═══ EXTRACTED MATERIAL
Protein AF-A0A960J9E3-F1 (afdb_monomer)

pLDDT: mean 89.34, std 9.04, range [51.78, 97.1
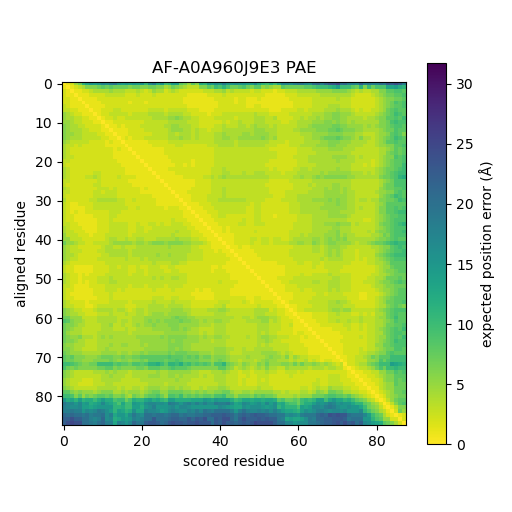2]

Sequence (88 aa):
MQPIKIVVSRHSAFYSPLIAAIAGGFLAQEGLEASYGELQPGQRSRHLLASGEADVMQSAVGSSWGPMEKGEGDLPVHFAQINTRDGF

Nearest PDB structures (foldseek):
  4h65-assembly1_B  TM=8.679E-01  e=1.742E-02  Saccharomyces cerevisiae
  4h6d-assembly4_E  TM=8.217E-01  e=1.997E-02  Saccharomyces cerevisiae
  4h6d-assembly4_D  TM=8.233E-01  e=2.138E-02  Saccharomyces cerevisiae
  6esk-assembly1_A  TM=5.692E-01  e=8.540E-01  Pseudorhizobium banfieldiae
  2pfs-assembly1_A-2  TM=3.638E-01  e=2.379E+00  Nitrosomonas europaea ATCC 19718

Secondary structure (DSSP, 8
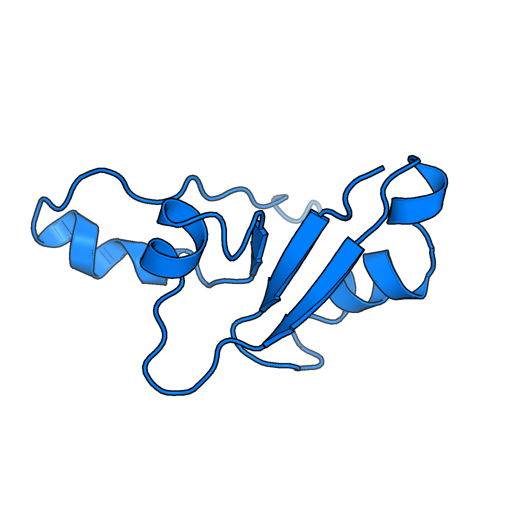-state):
-PPEEEEESS--GGGHHHHHHHHTTHHHHTT--EEEEEPPTT--HHHHHHTTS-SEEE--GGGGHHHHHTT---PPPP--PPPSSS--

Mean predicted aligned error: 4.51 Å

Structure (mmCIF, N/CA/C/O backbone):
data_AF-A0A960J9E3-F1
#
_entry.id   AF-A0A960J9E3-F1
#
loop_
_atom_site.group_PDB
_atom_site.id
_atom_site.type_symbol
_atom_site.label_atom_id
_atom_site.label_alt_id
_atom_site.label_comp_id
_atom_site.label_asym_id
_atom_site.label_entity_id
_atom_site.label_seq_id
_atom_site.pdbx_PDB_ins_code
_atom_site.Cartn_x
_atom_site.Cartn_y
_atom_site.Cartn_z
_atom_site.occupancy
_atom_site.B_iso_or_equiv
_atom_site.auth_seq_id
_atom_site.auth_comp_id
_atom_site.auth_asym_id
_atom_site.auth_atom_id
_atom_s
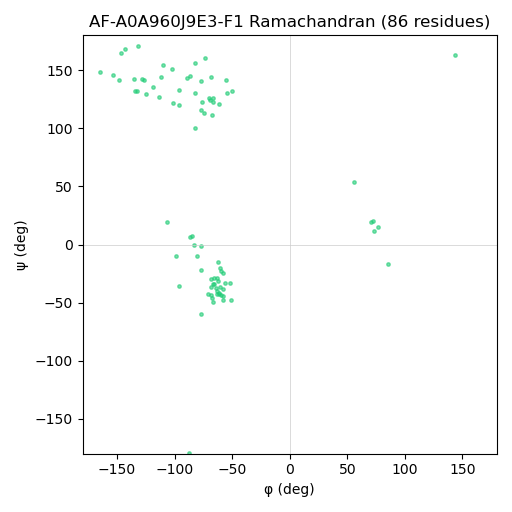it
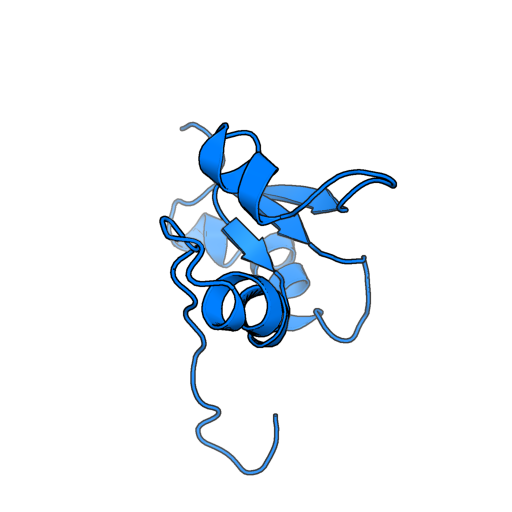e.pdbx_PDB_model_num
ATOM 1 N N . MET A 1 1 ? -4.607 -6.753 19.649 1.00 69.88 1 MET A N 1
ATOM 2 C CA . MET A 1 1 ? -4.465 -7.339 18.296 1.00 69.88 1 MET A CA 1
ATOM 3 C C . MET A 1 1 ? -3.183 -6.800 17.683 1.00 69.88 1 MET A C 1
ATOM 5 O O . MET A 1 1 ? -2.675 -5.815 18.197 1.00 69.88 1 MET A O 1
ATOM 9 N N . GLN A 1 2 ? -2.608 -7.453 16.670 1.00 88.06 2 GLN A N 1
ATOM 10 C CA . GLN A 1 2 ? -1.531 -6.817 15.903 1.00 88.06 2 GLN A CA 1
ATOM 11 C C . GLN A 1 2 ? -2.169 -5.901 14.848 1.00 88.06 2 GLN A C 1
ATOM 13 O O . GLN A 1 2 ? -3.088 -6.361 14.167 1.00 88.06 2 GLN A O 1
ATOM 18 N N . PRO A 1 3 ? -1.743 -4.630 14.737 1.00 94.62 3 PRO A N 1
ATOM 19 C CA . PRO A 1 3 ? -2.305 -3.709 13.761 1.00 94.62 3 PRO A CA 1
ATOM 20 C C . PRO A 1 3 ? -1.917 -4.127 12.342 1.00 94.62 3 PRO A C 1
ATOM 22 O O . PRO A 1 3 ? -0.788 -4.559 12.106 1.00 94.62 3 PRO A O 1
ATOM 25 N N . ILE A 1 4 ? -2.835 -3.935 11.398 1.00 96.00 4 ILE A N 1
ATOM 26 C CA . ILE A 1 4
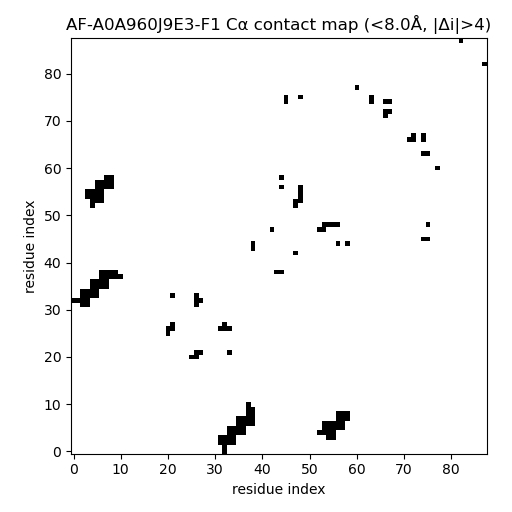 ? -2.566 -4.100 9.969 1.00 96.00 4 ILE A CA 1
ATOM 27 C C . ILE A 1 4 ? -1.584 -3.003 9.541 1.00 96.00 4 ILE A C 1
ATOM 29 O O . ILE A 1 4 ? -1.870 -1.814 9.700 1.00 96.00 4 ILE A O 1
ATOM 33 N N . LYS A 1 5 ? -0.432 -3.383 8.986 1.00 97.12 5 LYS A N 1
ATOM 34 C CA . LYS A 1 5 ? 0.587 -2.451 8.482 1.00 97.12 5 LYS A CA 1
ATOM 35 C C . LYS A 1 5 ? 0.216 -1.992 7.082 1.00 97.12 5 LYS A C 1
ATOM 37 O O . LYS A 1 5 ? 0.443 -2.705 6.101 1.00 97.12 5 LYS A O 1
ATOM 42 N N . ILE A 1 6 ? -0.349 -0.794 6.998 1.00 96.31 6 ILE A N 1
ATOM 43 C CA . ILE A 1 6 ? -0.720 -0.158 5.740 1.00 96.31 6 ILE A CA 1
ATOM 44 C C . ILE A 1 6 ? 0.408 0.778 5.319 1.00 96.31 6 ILE A C 1
ATOM 46 O O . ILE A 1 6 ? 0.738 1.735 6.019 1.00 96.31 6 ILE A O 1
ATOM 50 N N . VAL A 1 7 ? 0.979 0.530 4.144 1.00 96.00 7 VAL A N 1
ATOM 51 C CA . VAL A 1 7 ? 2.001 1.401 3.562 1.00 96.00 7 VAL A CA 1
ATOM 52 C C . VAL A 1 7 ? 1.506 1.956 2.231 1.00 96.00 7 VAL A C 1
ATOM 54 O O . VAL A 1 7 ? 0.928 1.252 1.402 1.00 96.00 7 VAL A O 1
ATOM 57 N N . VAL A 1 8 ? 1.705 3.252 2.017 1.00 93.62 8 VAL A N 1
ATOM 58 C CA . VAL A 1 8 ? 1.293 3.931 0.786 1.00 93.62 8 VAL A CA 1
ATOM 59 C C . VAL A 1 8 ? 2.491 4.339 -0.051 1.00 93.62 8 VAL A C 1
ATOM 61 O O . VAL A 1 8 ? 3.578 4.590 0.464 1.00 93.62 8 VAL A O 1
ATOM 64 N N . SER A 1 9 ? 2.287 4.462 -1.363 1.00 90.50 9 SER A N 1
ATOM 65 C CA . SER A 1 9 ? 3.355 4.914 -2.263 1.00 90.50 9 SER A CA 1
ATOM 66 C C . SER A 1 9 ? 3.777 6.369 -1.997 1.00 90.50 9 SER A C 1
ATOM 68 O O . SER A 1 9 ? 4.911 6.736 -2.281 1.00 90.50 9 SER A O 1
ATOM 70 N N . ARG A 1 10 ? 2.852 7.203 -1.503 1.00 89.62 10 ARG A N 1
ATOM 71 C CA . ARG A 1 10 ? 3.062 8.604 -1.090 1.00 89.62 10 ARG A CA 1
ATOM 72 C C . ARG A 1 10 ? 1.879 9.074 -0.247 1.00 89.62 10 ARG A C 1
ATOM 74 O O . ARG A 1 10 ? 0.750 8.679 -0.540 1.00 89.62 10 ARG A O 1
ATOM 81 N N . HIS A 1 11 ? 2.088 9.970 0.709 1.00 90.56 11 HIS A N 1
ATOM 82 C CA . HIS A 1 11 ? 0.987 10.690 1.342 1.00 90.56 11 HIS A CA 1
ATOM 83 C C . HIS A 1 11 ? 0.441 11.758 0.381 1.00 90.56 11 HIS A C 1
ATOM 85 O O . HIS A 1 11 ? 1.134 12.693 -0.016 1.00 90.56 11 HIS A O 1
ATOM 91 N N . SER A 1 12 ? -0.801 11.581 -0.075 1.00 90.25 12 SER A N 1
ATOM 92 C CA . SER A 1 12 ? -1.420 12.440 -1.089 1.00 90.25 12 SER A CA 1
ATOM 93 C C . SER A 1 12 ? -2.939 12.445 -0.956 1.00 90.25 12 SER A C 1
ATOM 95 O O . SER A 1 12 ? -3.540 11.409 -0.678 1.00 90.25 12 SER A O 1
ATOM 97 N N . ALA A 1 13 ? -3.569 13.587 -1.253 1.00 89.00 13 ALA A N 1
ATOM 98 C CA . ALA A 1 13 ? -5.028 13.724 -1.297 1.00 89.00 13 ALA A CA 1
ATOM 99 C C . ALA A 1 13 ? -5.699 12.752 -2.285 1.00 89.00 13 ALA A C 1
ATOM 101 O O . ALA A 1 13 ? -6.851 12.373 -2.087 1.00 89.00 13 ALA A O 1
ATOM 102 N N . PHE A 1 14 ? -4.966 12.290 -3.304 1.00 83.81 14 PHE A N 1
ATOM 103 C CA . PHE A 1 14 ? -5.434 11.254 -4.227 1.00 83.81 14 PHE A CA 1
ATOM 104 C C . PHE A 1 14 ? -5.771 9.927 -3.514 1.00 83.81 14 PHE A C 1
ATOM 106 O O . PHE A 1 14 ? -6.592 9.160 -3.998 1.00 83.81 14 PHE A O 1
ATOM 113 N N . TYR A 1 15 ? -5.196 9.680 -2.332 1.00 85.50 15 TYR A N 1
ATOM 114 C CA . TYR A 1 15 ? -5.470 8.506 -1.493 1.00 85.50 15 TYR A CA 1
ATOM 115 C C . TYR A 1 15 ? -6.302 8.837 -0.254 1.00 85.50 15 TYR A C 1
ATOM 117 O O . TYR A 1 15 ? -6.329 8.068 0.710 1.00 85.50 15 TYR A O 1
ATOM 125 N N . SER A 1 16 ? -7.000 9.976 -0.278 1.00 88.62 16 SER A N 1
ATOM 126 C CA . SER A 1 16 ? -7.882 10.399 0.808 1.00 88.62 16 SER A CA 1
ATOM 127 C C . SER A 1 16 ? -8.904 9.341 1.241 1.00 88.62 16 SER A C 1
ATOM 129 O O . SER A 1 16 ? -9.122 9.277 2.447 1.00 88.62 16 SER A O 1
ATOM 131 N N . PRO A 1 17 ? -9.461 8.452 0.383 1.00 88.81 17 PRO A N 1
ATOM 132 C CA . PRO A 1 17 ? -10.366 7.407 0.866 1.00 88.81 17 PRO A CA 1
ATOM 133 C C . PRO A 1 17 ? -9.721 6.459 1.885 1.00 88.81 17 PRO A C 1
ATOM 135 O O . PRO A 1 17 ? -10.323 6.169 2.914 1.00 88.81 17 PRO A O 1
ATOM 138 N N . LEU A 1 18 ? -8.478 6.021 1.652 1.00 90.69 18 LEU A N 1
ATOM 139 C CA . LEU A 1 18 ? -7.755 5.147 2.583 1.00 90.69 18 LEU A CA 1
ATOM 140 C C . LEU A 1 18 ? -7.393 5.887 3.875 1.00 90.69 18 LEU A C 1
ATOM 142 O O . LEU A 1 18 ? -7.574 5.360 4.970 1.00 90.69 18 LEU A O 1
ATOM 146 N N . ILE A 1 19 ? -6.914 7.127 3.750 1.00 91.56 19 ILE A N 1
ATOM 147 C CA . ILE A 1 19 ? -6.575 7.966 4.907 1.00 91.56 19 ILE A CA 1
ATOM 148 C C . ILE A 1 19 ? -7.829 8.211 5.761 1.00 91.56 19 ILE A C 1
ATOM 150 O O . ILE A 1 19 ? -7.768 8.101 6.982 1.00 91.56 19 ILE A O 1
ATOM 154 N N . ALA A 1 20 ? -8.976 8.476 5.129 1.00 93.31 20 ALA A N 1
ATOM 155 C CA . ALA A 1 20 ? -10.258 8.656 5.799 1.00 93.31 20 ALA A CA 1
ATOM 156 C C . ALA A 1 20 ? -10.782 7.357 6.430 1.00 93.31 20 ALA A C 1
ATOM 158 O O . ALA A 1 20 ? -11.325 7.415 7.529 1.00 93.31 20 ALA A O 1
ATOM 159 N N . ALA A 1 21 ? -10.582 6.194 5.799 1.00 93.12 21 ALA A N 1
ATOM 160 C CA . ALA A 1 21 ? -10.943 4.896 6.379 1.00 93.12 21 ALA A CA 1
ATOM 161 C C . ALA A 1 21 ? -10.234 4.650 7.725 1.00 93.12 21 ALA A C 1
ATOM 163 O O . ALA A 1 21 ? -10.841 4.143 8.670 1.00 93.12 21 ALA A O 1
ATOM 164 N N . ILE A 1 22 ? -8.966 5.064 7.824 1.00 93.56 22 ILE A N 1
ATOM 165 C CA . ILE A 1 22 ? -8.167 4.966 9.050 1.00 93.56 22 ILE A CA 1
ATOM 166 C C . ILE A 1 22 ? -8.577 6.064 10.043 1.00 93.56 22 ILE A C 1
ATOM 168 O O . ILE A 1 22 ? -9.027 5.768 11.148 1.00 93.56 22 ILE A O 1
ATOM 172 N N . ALA A 1 23 ? -8.458 7.336 9.651 1.00 93.81 23 ALA A N 1
ATOM 173 C CA . ALA A 1 23 ? -8.650 8.479 10.547 1.00 93.81 23 ALA A CA 1
ATOM 174 C C . ALA A 1 23 ? -10.104 8.653 11.018 1.00 93.81 23 ALA A C 1
ATOM 176 O O . ALA A 1 23 ? -10.341 9.132 12.122 1.00 93.81 23 ALA A O 1
ATOM 177 N N . GLY A 1 24 ? -11.078 8.248 10.199 1.00 95.88 24 GLY A N 1
ATOM 178 C CA . GLY A 1 24 ? -12.502 8.259 10.537 1.00 95.88 24 GLY A CA 1
ATOM 179 C C . GLY A 1 24 ? -12.932 7.113 11.456 1.00 95.88 24 GLY A C 1
ATOM 180 O O . GLY A 1 24 ? -14.103 7.035 11.815 1.00 95.88 24 GLY A O 1
ATOM 181 N N . GLY A 1 25 ? -12.015 6.214 11.829 1.00 95.56 25 GLY A N 1
ATOM 182 C CA . GLY A 1 25 ? -12.302 5.085 12.711 1.00 95.56 25 GLY A CA 1
ATOM 183 C C . GLY A 1 25 ? -13.121 3.970 12.061 1.00 95.56 25 GLY A C 1
ATOM 184 O O . GLY A 1 25 ? -13.576 3.082 12.775 1.00 95.56 25 GLY A O 1
ATOM 185 N N . PHE A 1 26 ? -13.299 3.975 10.736 1.00 96.44 26 PHE A N 1
ATOM 186 C CA . PHE A 1 26 ? -14.066 2.940 10.035 1.00 96.44 26 PHE A CA 1
ATOM 187 C C . PHE A 1 26 ? -13.423 1.558 10.185 1.00 96.44 26 PHE A C 1
ATOM 189 O O . PHE A 1 26 ? -14.122 0.589 10.448 1.00 96.44 26 PHE A O 1
ATOM 196 N N . LEU A 1 27 ? -12.088 1.466 10.113 1.00 94.50 27 LEU A N 1
ATOM 197 C CA . LEU A 1 27 ? -11.395 0.201 10.392 1.00 94.50 27 LEU A CA 1
ATOM 198 C C . LEU A 1 27 ? -11.612 -0.258 11.842 1.00 94.50 27 LEU A C 1
ATOM 200 O O . LEU A 1 27 ? -11.915 -1.423 12.082 1.00 94.50 27 LEU A O 1
ATOM 204 N N . ALA A 1 28 ? -11.531 0.667 12.801 1.00 95.06 28 ALA A N 1
ATOM 205 C CA . ALA A 1 28 ? -11.715 0.356 14.216 1.00 95.06 28 ALA A CA 1
ATOM 206 C C . ALA A 1 28 ? -13.148 -0.106 14.540 1.00 95.06 28 ALA A C 1
ATOM 208 O O . ALA A 1 28 ? -13.324 -0.973 15.393 1.00 95.06 28 ALA A O 1
ATOM 209 N N . GLN A 1 29 ? -14.162 0.427 13.848 1.00 97.06 29 GLN A N 1
ATOM 210 C CA . GLN A 1 29 ? -15.559 -0.020 13.965 1.00 97.06 29 GLN A CA 1
ATOM 211 C C . GLN A 1 29 ? -15.738 -1.484 13.537 1.00 97.06 29 GLN A C 1
ATOM 213 O O . GLN A 1 29 ? -16.540 -2.195 14.135 1.00 97.06 29 GLN A O 1
ATOM 218 N N . GLU A 1 30 ? -14.931 -1.954 12.583 1.00 95.81 30 GLU A N 1
ATOM 219 C CA . GLU A 1 30 ? -14.858 -3.361 12.161 1.00 95.81 30 GLU A CA 1
ATOM 220 C C . GLU A 1 30 ? -13.908 -4.203 13.041 1.00 95.81 30 GLU A C 1
ATOM 222 O O . GLU A 1 30 ? -13.605 -5.356 12.734 1.00 95.81 30 GLU A O 1
ATOM 227 N N . GLY A 1 31 ? -13.398 -3.638 14.142 1.00 96.19 31 GLY A N 1
ATOM 228 C CA . GLY A 1 31 ? -12.458 -4.299 15.047 1.00 96.19 31 GLY A CA 1
ATOM 229 C C . GLY A 1 31 ? -11.020 -4.365 14.527 1.00 96.19 31 GLY A C 1
ATOM 230 O O . GLY A 1 31 ? -10.218 -5.123 15.067 1.00 96.19 31 GLY A O 1
ATOM 231 N N . LEU A 1 32 ? -10.669 -3.594 13.495 1.00 95.56 32 LEU A N 1
ATOM 232 C CA . LEU A 1 32 ? -9.335 -3.579 12.896 1.00 95.56 32 LEU A CA 1
ATOM 233 C C . LEU A 1 32 ? -8.529 -2.361 13.361 1.00 95.56 32 LEU A C 1
ATOM 235 O O . LEU A 1 32 ? -8.892 -1.211 13.114 1.00 95.56 32 LEU A O 1
ATOM 239 N N . GLU A 1 33 ? -7.378 -2.613 13.978 1.00 95.38 33 GLU A N 1
ATOM 240 C CA . GLU A 1 33 ? -6.353 -1.589 14.195 1.00 95.38 33 GLU A CA 1
ATOM 241 C C . GLU A 1 33 ? -5.433 -1.510 12.972 1.00 95.38 33 GLU A C 1
ATOM 243 O O . GLU A 1 33 ? -5.123 -2.531 12.354 1.00 95.38 33 GLU A O 1
ATOM 248 N N . ALA A 1 34 ? -4.960 -0.310 12.636 1.00 95.31 34 ALA A N 1
ATOM 249 C CA . ALA A 1 34 ? -4.058 -0.101 11.510 1.00 95.31 34 ALA A CA 1
ATOM 250 C C . ALA A 1 34 ? -2.905 0.833 11.878 1.00 95.31 34 ALA A C 1
ATOM 252 O O . ALA A 1 34 ? -3.094 1.827 12.581 1.00 95.31 34 ALA A O 1
ATOM 253 N N . SER A 1 35 ? -1.718 0.532 11.357 1.00 95.19 35 SER A N 1
ATOM 254 C CA . SER A 1 35 ? -0.614 1.482 11.275 1.00 95.19 35 SER A CA 1
ATOM 255 C C . SER A 1 35 ? -0.509 2.021 9.851 1.00 95.19 35 SER A C 1
ATOM 257 O O . SER A 1 35 ? -0.892 1.357 8.888 1.00 95.19 35 SER A O 1
ATOM 259 N N . TYR A 1 36 ? -0.020 3.252 9.728 1.00 95.00 36 TYR A N 1
ATOM 260 C CA . TYR A 1 36 ? 0.108 3.951 8.456 1.00 95.00 36 TYR A CA 1
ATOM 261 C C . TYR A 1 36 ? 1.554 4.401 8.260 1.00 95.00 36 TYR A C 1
══════
- **EXERCISE PROMPT**
Reproduce exactly the lines above from the line with "ATOM 81 N N" to the line with "ATOM 97 N N", including both, and add nothing.

- **TASK SOLUTION**
ATOM 81 N N . HIS A 1 11 ? 2.088 9.970 0.709 1.00 90.56 11 HIS A N 1
ATOM 82 C CA . HIS A 1 11 ? 0.987 10.690 1.342 1.00 90.56 11 HIS A CA 1
ATOM 83 C C . HIS A 1 11 ? 0.441 11.758 0.381 1.00 90.56 11 HIS A C 1
ATOM 85 O O . HIS A 1 11 ? 1.134 12.693 -0.016 1.00 90.56 11 HIS A O 1
ATOM 91 N N . SER A 1 12 ? -0.801 11.581 -0.075 1.00 90.25 12 SER A N 1
ATOM 92 C CA . SER A 1 12 ? -1.420 12.440 -1.089 1.00 90.25 12 SER A CA 1
ATOM 93 C C . SER A 1 12 ? -2.939 12.445 -0.956 1.00 90.25 12 SER A C 1
ATOM 95 O O . SER A 1 12 ? -3.540 11.409 -0.678 1.00 90.25 12 SER A O 1
ATOM 97 N N . ALA A 1 13 ? -3.569 13.587 -1.253 1.00 89.00 13 ALA A N 1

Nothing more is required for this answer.